[Source data Boundary: Start]

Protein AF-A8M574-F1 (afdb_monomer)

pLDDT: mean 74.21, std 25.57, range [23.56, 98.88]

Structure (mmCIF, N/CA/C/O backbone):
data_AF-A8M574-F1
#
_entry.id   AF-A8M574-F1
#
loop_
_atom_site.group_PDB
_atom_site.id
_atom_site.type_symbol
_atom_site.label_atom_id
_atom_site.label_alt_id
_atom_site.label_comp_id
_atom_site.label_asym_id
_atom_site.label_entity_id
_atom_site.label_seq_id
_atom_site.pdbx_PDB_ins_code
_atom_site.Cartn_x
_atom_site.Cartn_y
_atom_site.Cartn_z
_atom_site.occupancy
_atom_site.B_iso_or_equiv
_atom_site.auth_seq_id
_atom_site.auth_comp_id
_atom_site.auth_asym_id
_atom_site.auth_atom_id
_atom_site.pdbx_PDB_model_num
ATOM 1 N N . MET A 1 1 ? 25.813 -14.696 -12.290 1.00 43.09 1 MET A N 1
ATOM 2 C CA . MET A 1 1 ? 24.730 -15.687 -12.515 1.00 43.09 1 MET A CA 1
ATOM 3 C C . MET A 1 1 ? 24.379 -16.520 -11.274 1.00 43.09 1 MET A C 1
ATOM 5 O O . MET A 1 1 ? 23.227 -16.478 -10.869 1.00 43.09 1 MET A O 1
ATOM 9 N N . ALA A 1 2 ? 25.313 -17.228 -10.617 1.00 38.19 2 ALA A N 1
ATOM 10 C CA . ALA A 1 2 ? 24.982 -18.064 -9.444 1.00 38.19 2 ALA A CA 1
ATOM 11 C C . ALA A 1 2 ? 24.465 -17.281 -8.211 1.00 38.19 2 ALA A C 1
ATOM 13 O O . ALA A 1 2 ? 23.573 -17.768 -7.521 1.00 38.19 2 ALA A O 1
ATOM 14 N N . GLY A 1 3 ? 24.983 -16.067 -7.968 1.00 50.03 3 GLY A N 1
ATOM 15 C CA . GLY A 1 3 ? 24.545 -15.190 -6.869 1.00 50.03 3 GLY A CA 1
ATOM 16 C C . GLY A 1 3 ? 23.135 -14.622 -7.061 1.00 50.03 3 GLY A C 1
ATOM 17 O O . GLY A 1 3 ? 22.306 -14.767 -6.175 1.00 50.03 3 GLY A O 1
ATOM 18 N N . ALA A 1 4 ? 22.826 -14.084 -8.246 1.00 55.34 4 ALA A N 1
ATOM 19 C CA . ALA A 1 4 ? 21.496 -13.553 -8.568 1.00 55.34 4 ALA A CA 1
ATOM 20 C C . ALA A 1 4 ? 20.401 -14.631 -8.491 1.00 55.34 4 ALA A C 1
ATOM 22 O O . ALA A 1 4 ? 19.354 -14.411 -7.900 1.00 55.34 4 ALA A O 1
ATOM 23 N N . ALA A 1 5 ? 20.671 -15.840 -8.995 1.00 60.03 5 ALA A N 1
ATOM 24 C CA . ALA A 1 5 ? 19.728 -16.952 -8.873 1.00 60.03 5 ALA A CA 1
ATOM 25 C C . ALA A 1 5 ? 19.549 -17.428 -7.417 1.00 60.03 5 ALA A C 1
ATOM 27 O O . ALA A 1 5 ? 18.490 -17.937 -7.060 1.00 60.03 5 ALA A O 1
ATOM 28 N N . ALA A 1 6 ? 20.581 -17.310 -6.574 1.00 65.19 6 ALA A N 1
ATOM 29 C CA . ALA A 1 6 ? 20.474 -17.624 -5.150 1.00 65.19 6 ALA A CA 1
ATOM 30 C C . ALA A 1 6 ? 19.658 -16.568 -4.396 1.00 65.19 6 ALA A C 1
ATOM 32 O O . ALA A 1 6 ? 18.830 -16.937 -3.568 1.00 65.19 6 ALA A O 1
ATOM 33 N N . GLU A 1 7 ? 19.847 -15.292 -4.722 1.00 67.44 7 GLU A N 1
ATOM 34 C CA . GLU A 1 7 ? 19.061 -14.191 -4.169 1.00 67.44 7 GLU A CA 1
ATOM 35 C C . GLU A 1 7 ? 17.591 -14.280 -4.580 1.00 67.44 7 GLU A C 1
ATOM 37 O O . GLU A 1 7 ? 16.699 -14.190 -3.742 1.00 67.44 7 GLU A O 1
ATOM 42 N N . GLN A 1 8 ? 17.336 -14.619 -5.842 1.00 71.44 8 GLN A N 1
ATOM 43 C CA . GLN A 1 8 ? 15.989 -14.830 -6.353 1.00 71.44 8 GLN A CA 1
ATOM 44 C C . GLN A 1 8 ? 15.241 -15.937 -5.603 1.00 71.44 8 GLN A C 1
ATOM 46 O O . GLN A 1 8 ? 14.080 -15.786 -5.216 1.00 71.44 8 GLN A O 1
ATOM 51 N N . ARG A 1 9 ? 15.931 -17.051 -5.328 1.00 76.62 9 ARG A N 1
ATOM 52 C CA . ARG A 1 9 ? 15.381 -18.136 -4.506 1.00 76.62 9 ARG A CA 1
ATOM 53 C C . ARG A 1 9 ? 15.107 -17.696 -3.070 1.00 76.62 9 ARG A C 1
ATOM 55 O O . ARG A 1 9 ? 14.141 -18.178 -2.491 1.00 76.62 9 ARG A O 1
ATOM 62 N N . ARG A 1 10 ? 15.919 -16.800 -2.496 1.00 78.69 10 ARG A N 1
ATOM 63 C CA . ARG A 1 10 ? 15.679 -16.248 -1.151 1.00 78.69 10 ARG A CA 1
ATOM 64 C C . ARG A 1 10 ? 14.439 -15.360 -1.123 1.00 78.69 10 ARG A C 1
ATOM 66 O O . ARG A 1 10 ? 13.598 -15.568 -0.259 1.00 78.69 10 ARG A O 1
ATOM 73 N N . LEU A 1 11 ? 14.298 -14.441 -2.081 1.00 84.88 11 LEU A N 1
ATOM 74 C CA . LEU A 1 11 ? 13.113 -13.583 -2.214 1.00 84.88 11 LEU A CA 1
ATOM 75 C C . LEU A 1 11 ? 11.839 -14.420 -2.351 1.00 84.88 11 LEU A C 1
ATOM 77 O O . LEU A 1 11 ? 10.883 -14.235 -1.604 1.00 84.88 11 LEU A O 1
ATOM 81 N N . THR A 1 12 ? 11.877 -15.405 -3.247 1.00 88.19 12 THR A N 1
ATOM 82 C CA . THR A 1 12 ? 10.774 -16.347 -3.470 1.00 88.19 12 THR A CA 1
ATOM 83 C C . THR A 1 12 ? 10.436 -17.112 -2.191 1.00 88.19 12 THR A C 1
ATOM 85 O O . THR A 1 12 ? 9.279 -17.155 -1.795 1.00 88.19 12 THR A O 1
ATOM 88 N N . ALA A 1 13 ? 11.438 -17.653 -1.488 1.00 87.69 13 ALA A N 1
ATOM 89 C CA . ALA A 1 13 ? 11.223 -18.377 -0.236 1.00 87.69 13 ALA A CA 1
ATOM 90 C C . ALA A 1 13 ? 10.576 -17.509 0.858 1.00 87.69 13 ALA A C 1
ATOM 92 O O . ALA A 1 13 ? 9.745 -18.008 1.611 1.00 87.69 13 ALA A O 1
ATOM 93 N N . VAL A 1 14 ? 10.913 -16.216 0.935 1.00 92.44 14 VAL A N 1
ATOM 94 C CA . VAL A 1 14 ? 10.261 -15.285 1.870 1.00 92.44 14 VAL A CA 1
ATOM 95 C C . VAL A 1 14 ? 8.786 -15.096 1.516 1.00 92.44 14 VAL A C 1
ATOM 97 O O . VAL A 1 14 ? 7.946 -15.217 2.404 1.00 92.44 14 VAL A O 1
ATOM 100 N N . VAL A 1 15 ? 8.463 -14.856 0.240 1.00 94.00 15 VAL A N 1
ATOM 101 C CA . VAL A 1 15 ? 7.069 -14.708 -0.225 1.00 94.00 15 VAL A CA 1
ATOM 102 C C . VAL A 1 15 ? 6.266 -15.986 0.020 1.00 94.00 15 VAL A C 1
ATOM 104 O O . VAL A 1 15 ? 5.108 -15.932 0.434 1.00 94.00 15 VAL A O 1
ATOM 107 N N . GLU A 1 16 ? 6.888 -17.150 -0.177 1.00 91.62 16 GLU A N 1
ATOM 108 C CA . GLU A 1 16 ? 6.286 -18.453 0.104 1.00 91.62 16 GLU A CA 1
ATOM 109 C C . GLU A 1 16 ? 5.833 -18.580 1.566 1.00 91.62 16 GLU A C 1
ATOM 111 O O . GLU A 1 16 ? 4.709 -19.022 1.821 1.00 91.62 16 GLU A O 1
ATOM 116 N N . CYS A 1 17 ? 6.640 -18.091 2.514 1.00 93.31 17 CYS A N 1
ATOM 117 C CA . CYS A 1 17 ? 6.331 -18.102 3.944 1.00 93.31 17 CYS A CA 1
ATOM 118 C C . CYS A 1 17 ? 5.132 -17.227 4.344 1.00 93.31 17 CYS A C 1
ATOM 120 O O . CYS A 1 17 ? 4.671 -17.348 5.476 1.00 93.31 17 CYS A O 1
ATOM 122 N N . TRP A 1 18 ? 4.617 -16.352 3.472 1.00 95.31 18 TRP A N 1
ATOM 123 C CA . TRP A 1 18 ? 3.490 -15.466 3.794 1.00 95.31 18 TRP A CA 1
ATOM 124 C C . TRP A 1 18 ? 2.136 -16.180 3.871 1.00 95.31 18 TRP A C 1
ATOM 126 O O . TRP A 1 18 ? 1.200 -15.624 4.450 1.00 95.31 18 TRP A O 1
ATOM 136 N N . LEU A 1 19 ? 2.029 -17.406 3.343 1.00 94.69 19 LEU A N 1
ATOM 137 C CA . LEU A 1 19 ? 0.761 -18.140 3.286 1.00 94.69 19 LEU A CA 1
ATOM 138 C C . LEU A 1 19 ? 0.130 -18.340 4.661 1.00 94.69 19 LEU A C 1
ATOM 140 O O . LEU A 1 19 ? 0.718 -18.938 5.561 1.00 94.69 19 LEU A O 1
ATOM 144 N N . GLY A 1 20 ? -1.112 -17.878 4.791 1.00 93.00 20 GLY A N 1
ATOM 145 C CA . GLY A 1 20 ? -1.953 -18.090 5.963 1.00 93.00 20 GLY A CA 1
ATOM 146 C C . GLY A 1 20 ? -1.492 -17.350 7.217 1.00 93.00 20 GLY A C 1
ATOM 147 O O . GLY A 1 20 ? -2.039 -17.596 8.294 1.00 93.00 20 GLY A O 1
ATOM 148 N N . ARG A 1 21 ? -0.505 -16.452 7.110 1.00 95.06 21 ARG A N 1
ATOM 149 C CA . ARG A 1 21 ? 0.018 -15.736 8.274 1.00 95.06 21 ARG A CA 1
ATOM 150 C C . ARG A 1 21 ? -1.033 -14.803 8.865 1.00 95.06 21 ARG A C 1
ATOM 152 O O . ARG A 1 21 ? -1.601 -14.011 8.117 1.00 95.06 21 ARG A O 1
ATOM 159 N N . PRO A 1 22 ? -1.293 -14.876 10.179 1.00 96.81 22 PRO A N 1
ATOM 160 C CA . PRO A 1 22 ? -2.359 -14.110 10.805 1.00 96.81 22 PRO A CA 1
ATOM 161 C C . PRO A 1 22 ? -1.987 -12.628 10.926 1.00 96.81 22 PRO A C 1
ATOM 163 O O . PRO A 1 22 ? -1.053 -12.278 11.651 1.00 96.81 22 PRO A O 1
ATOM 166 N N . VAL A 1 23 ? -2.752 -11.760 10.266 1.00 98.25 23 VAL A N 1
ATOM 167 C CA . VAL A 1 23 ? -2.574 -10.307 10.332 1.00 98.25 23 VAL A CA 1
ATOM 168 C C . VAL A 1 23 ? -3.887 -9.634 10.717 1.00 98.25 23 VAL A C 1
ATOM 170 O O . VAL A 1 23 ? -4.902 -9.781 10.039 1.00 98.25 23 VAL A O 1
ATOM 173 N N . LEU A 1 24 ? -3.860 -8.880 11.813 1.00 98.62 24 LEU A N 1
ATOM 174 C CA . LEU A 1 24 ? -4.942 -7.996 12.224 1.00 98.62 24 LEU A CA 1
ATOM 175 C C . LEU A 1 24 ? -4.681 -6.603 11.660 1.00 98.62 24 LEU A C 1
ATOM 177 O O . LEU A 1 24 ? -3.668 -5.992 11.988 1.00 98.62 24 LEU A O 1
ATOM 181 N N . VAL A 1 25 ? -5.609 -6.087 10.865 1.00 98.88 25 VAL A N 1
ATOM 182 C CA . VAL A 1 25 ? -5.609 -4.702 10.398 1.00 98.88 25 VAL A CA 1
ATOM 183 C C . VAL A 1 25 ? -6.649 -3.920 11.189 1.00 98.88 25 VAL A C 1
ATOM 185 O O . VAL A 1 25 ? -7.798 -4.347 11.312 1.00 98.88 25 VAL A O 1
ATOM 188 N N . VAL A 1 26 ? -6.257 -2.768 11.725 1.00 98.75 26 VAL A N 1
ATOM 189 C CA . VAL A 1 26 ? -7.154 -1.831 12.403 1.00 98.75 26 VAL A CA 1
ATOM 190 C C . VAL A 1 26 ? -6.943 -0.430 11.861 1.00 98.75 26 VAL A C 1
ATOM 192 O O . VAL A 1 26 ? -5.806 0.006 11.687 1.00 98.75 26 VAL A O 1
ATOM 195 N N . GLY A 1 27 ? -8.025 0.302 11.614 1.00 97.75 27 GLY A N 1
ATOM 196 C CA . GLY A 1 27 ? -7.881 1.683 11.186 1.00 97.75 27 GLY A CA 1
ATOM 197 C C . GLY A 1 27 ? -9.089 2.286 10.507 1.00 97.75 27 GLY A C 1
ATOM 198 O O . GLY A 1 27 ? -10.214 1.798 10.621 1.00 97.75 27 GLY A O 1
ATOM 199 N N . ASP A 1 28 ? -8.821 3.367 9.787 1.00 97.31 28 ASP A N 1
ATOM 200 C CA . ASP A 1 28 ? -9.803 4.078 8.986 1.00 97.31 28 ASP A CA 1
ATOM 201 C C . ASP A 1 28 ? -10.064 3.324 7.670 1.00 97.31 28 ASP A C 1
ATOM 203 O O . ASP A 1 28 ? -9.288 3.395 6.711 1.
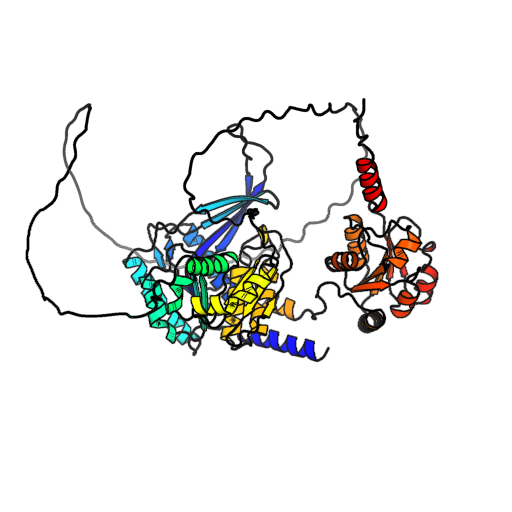00 97.31 28 ASP A O 1
ATOM 207 N N . ALA A 1 29 ? -11.166 2.572 7.629 1.00 97.31 29 ALA A N 1
ATOM 208 C CA . ALA A 1 29 ? -11.657 1.918 6.421 1.00 97.31 29 ALA A CA 1
ATOM 209 C C . ALA A 1 29 ? -12.540 2.873 5.604 1.00 97.31 29 ALA A C 1
ATOM 211 O O . ALA A 1 29 ? -13.359 3.609 6.160 1.00 97.31 29 ALA A O 1
ATOM 212 N N . MET A 1 30 ? -12.376 2.854 4.282 1.00 96.56 30 MET A N 1
ATOM 213 C CA . MET A 1 30 ? -13.139 3.701 3.366 1.00 96.56 30 MET A CA 1
ATOM 214 C C . MET A 1 30 ? -13.429 2.980 2.049 1.00 96.56 30 MET A C 1
ATOM 216 O O . MET A 1 30 ? -12.779 1.990 1.719 1.00 96.56 30 MET A O 1
ATOM 220 N N . LEU A 1 31 ? -14.398 3.489 1.292 1.00 97.69 31 LEU A N 1
ATOM 221 C CA . LEU A 1 31 ? -14.700 3.034 -0.061 1.00 97.69 31 LEU A CA 1
ATOM 222 C C . LEU A 1 31 ? -14.045 3.972 -1.084 1.00 97.69 31 LEU A C 1
ATOM 224 O O . LEU A 1 31 ? -14.311 5.175 -1.106 1.00 97.69 31 LEU A O 1
ATOM 228 N N . ASP A 1 32 ? -13.215 3.429 -1.966 1.00 96.25 32 ASP A N 1
ATOM 229 C CA . ASP A 1 32 ? -12.737 4.138 -3.147 1.00 96.25 32 ASP A CA 1
ATOM 230 C C . ASP A 1 32 ? -13.697 3.896 -4.315 1.00 96.25 32 ASP A C 1
ATOM 232 O O . ASP A 1 32 ? -13.975 2.757 -4.686 1.00 96.25 32 ASP A O 1
ATOM 236 N N . GLU A 1 33 ? -14.178 4.968 -4.942 1.00 95.56 33 GLU A N 1
ATOM 237 C CA . GLU A 1 33 ? -15.069 4.872 -6.099 1.00 95.56 33 GLU A CA 1
ATOM 238 C C . GLU A 1 33 ? -14.465 5.599 -7.304 1.00 95.56 33 GLU A C 1
ATOM 240 O O . GLU A 1 33 ? -14.084 6.768 -7.233 1.00 95.56 33 GLU A O 1
ATOM 245 N N . TRP A 1 34 ? -14.407 4.914 -8.439 1.00 93.00 34 TRP A N 1
ATOM 246 C CA . TRP A 1 34 ? -13.856 5.412 -9.693 1.00 93.00 34 TRP A CA 1
ATOM 247 C C . TRP A 1 34 ? -14.963 5.500 -10.735 1.00 93.00 34 TRP A C 1
ATOM 249 O O . TRP A 1 34 ? -15.517 4.488 -11.174 1.00 93.00 34 TRP A O 1
ATOM 259 N N . ARG A 1 35 ? -15.295 6.725 -11.138 1.00 93.75 35 ARG A N 1
ATOM 260 C CA . ARG A 1 35 ? -16.360 7.038 -12.092 1.00 93.75 35 ARG A CA 1
ATOM 261 C C . ARG A 1 35 ? -15.756 7.492 -13.411 1.00 93.75 35 ARG A C 1
ATOM 263 O O . ARG A 1 35 ? -15.221 8.589 -13.508 1.00 93.75 35 ARG A O 1
ATOM 270 N N . PHE A 1 36 ? -15.862 6.651 -14.431 1.00 91.88 36 PHE A N 1
ATOM 271 C CA . PHE A 1 36 ? -15.371 6.933 -15.775 1.00 91.88 36 PHE A CA 1
ATOM 272 C C . PHE A 1 36 ? -16.498 7.546 -16.591 1.00 91.88 36 PHE A C 1
ATOM 274 O O . PHE A 1 36 ? -17.512 6.889 -16.846 1.00 91.88 36 PHE A O 1
ATOM 281 N N . ALA A 1 37 ? -16.320 8.795 -16.993 1.00 92.38 37 ALA A N 1
ATOM 282 C CA . ALA A 1 37 ? -17.284 9.566 -17.747 1.00 92.38 37 ALA A CA 1
ATOM 283 C C . ALA A 1 37 ? -16.697 10.076 -19.068 1.00 92.38 37 ALA A C 1
ATOM 285 O O . ALA A 1 37 ? -15.488 10.130 -19.276 1.00 92.38 37 ALA A O 1
ATOM 286 N N . GLU A 1 38 ? -17.585 10.470 -19.970 1.00 91.44 38 GLU A N 1
ATOM 287 C CA . GLU A 1 38 ? -17.250 11.190 -21.197 1.00 91.44 38 GLU A CA 1
ATOM 288 C C . GLU A 1 38 ? -17.886 12.579 -21.163 1.00 91.44 38 GLU A C 1
ATOM 290 O O . GLU A 1 38 ? -18.950 12.765 -20.566 1.00 91.44 38 GLU A O 1
ATOM 295 N N . SER A 1 39 ? -17.245 13.540 -21.828 1.00 87.38 39 SER A N 1
ATOM 296 C CA . SER A 1 39 ? -17.737 14.911 -21.956 1.00 87.38 39 SER A CA 1
ATOM 297 C C . SER A 1 39 ? -17.695 15.347 -23.413 1.00 87.38 39 SER A C 1
ATOM 299 O O . SER A 1 39 ? -16.616 15.457 -23.990 1.00 87.38 39 SER A O 1
ATOM 301 N N . ASP A 1 40 ? -18.859 15.634 -23.992 1.00 86.44 40 ASP A N 1
ATOM 302 C CA . ASP A 1 40 ? -19.007 16.144 -25.362 1.00 86.44 40 ASP A CA 1
ATOM 303 C C . ASP A 1 40 ? -19.589 17.566 -25.418 1.00 86.44 40 ASP A C 1
ATOM 305 O O . ASP A 1 40 ? -19.591 18.208 -26.470 1.00 86.44 40 ASP A O 1
ATOM 309 N N . ARG A 1 41 ? -20.103 18.069 -24.288 1.00 89.44 41 ARG A N 1
ATOM 310 C CA . ARG A 1 41 ? -20.861 19.319 -24.196 1.00 89.44 41 ARG A CA 1
ATOM 311 C C . ARG A 1 41 ? -20.558 20.057 -22.899 1.00 89.44 41 ARG A C 1
ATOM 313 O O . ARG A 1 41 ? -20.218 19.453 -21.885 1.00 89.44 41 ARG A O 1
ATOM 320 N N . LEU A 1 42 ? -20.736 21.374 -22.936 1.00 89.81 42 LEU A N 1
ATOM 321 C CA . LEU A 1 42 ? -20.708 22.234 -21.755 1.00 89.81 42 LEU A CA 1
ATOM 322 C C . LEU A 1 42 ? -22.133 22.539 -21.284 1.00 89.81 42 LEU A C 1
ATOM 324 O O . LEU A 1 42 ? -23.079 22.572 -22.080 1.00 89.81 42 LEU A O 1
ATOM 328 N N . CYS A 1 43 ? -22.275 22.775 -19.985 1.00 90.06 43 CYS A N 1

[Source data Boundary: End]

(Task to complete) Could you return exactly the lines above from the line with "ATOM 14 N N" to the line with "ATOM 55 O O", both included, and nothing else?

(The answer)
ATOM 14 N N . GLY A 1 3 ? 24.983 -16.067 -7.968 1.00 50.03 3 GLY A N 1
ATOM 15 C CA . GLY A 1 3 ? 24.545 -15.190 -6.869 1.00 50.03 3 GLY A CA 1
ATOM 16 C C . GLY A 1 3 ? 23.135 -14.622 -7.061 1.00 50.03 3 GLY A C 1
ATOM 17 O O . GLY A 1 3 ? 22.306 -14.767 -6.175 1.00 50.03 3 GLY A O 1
ATOM 18 N N . ALA A 1 4 ? 22.826 -14.084 -8.246 1.00 55.34 4 ALA A N 1
ATOM 19 C CA . ALA A 1 4 ? 21.496 -13.553 -8.568 1.00 55.34 4 ALA A CA 1
ATOM 20 C C . ALA A 1 4 ? 20.401 -14.631 -8.491 1.00 55.34 4 ALA A C 1
ATOM 22 O O . ALA A 1 4 ? 19.354 -14.411 -7.900 1.00 55.34 4 ALA A O 1
ATOM 23 N N . ALA A 1 5 ? 20.671 -15.840 -8.995 1.00 60.03 5 ALA A N 1
ATOM 24 C CA . ALA A 1 5 ? 19.728 -16.952 -8.873 1.00 60.03 5 ALA A CA 1
ATOM 25 C C . ALA A 1 5 ? 19.549 -17.428 -7.417 1.00 60.03 5 ALA A C 1
ATOM 27 O O . ALA A 1 5 ? 18.490 -17.937 -7.060 1.00 60.03 5 ALA A O 1
ATOM 28 N N . ALA A 1 6 ? 20.581 -17.310 -6.574 1.00 65.19 6 ALA A N 1
ATOM 29 C CA . ALA A 1 6 ? 20.474 -17.624 -5.150 1.00 65.19 6 ALA A CA 1
ATOM 30 C C . ALA A 1 6 ? 19.658 -16.568 -4.396 1.00 65.19 6 ALA A C 1
ATOM 32 O O . ALA A 1 6 ? 18.830 -16.937 -3.568 1.00 65.19 6 ALA A O 1
ATOM 33 N N . GLU A 1 7 ? 19.847 -15.292 -4.722 1.00 67.44 7 GLU A N 1
ATOM 34 C CA . GLU A 1 7 ? 19.061 -14.191 -4.169 1.00 67.44 7 GLU A CA 1
ATOM 35 C C . GLU A 1 7 ? 17.591 -14.280 -4.580 1.00 67.44 7 GLU A C 1
ATOM 37 O O . GLU A 1 7 ? 16.699 -14.190 -3.742 1.00 67.44 7 GLU A O 1
ATOM 42 N N . GLN A 1 8 ? 17.336 -14.619 -5.842 1.00 71.44 8 GLN A N 1
ATOM 43 C CA . GLN A 1 8 ? 15.989 -14.830 -6.353 1.00 71.44 8 GLN A CA 1
ATOM 44 C C . GLN A 1 8 ? 15.241 -15.937 -5.603 1.00 71.44 8 GLN A C 1
ATOM 46 O O . GLN A 1 8 ? 14.080 -15.786 -5.216 1.00 71.44 8 GLN A O 1
ATOM 51 N N . ARG A 1 9 ? 15.931 -17.051 -5.328 1.00 76.62 9 ARG A N 1
ATOM 52 C CA . ARG A 1 9 ? 15.381 -18.136 -4.506 1.00 76.62 9 ARG A CA 1
ATOM 53 C C . ARG A 1 9 ? 15.107 -17.696 -3.070 1.00 76.62 9 ARG A C 1
ATOM 55 O O . ARG A 1 9 ? 14.141 -18.178 -2.491 1.00 76.62 9 ARG A O 1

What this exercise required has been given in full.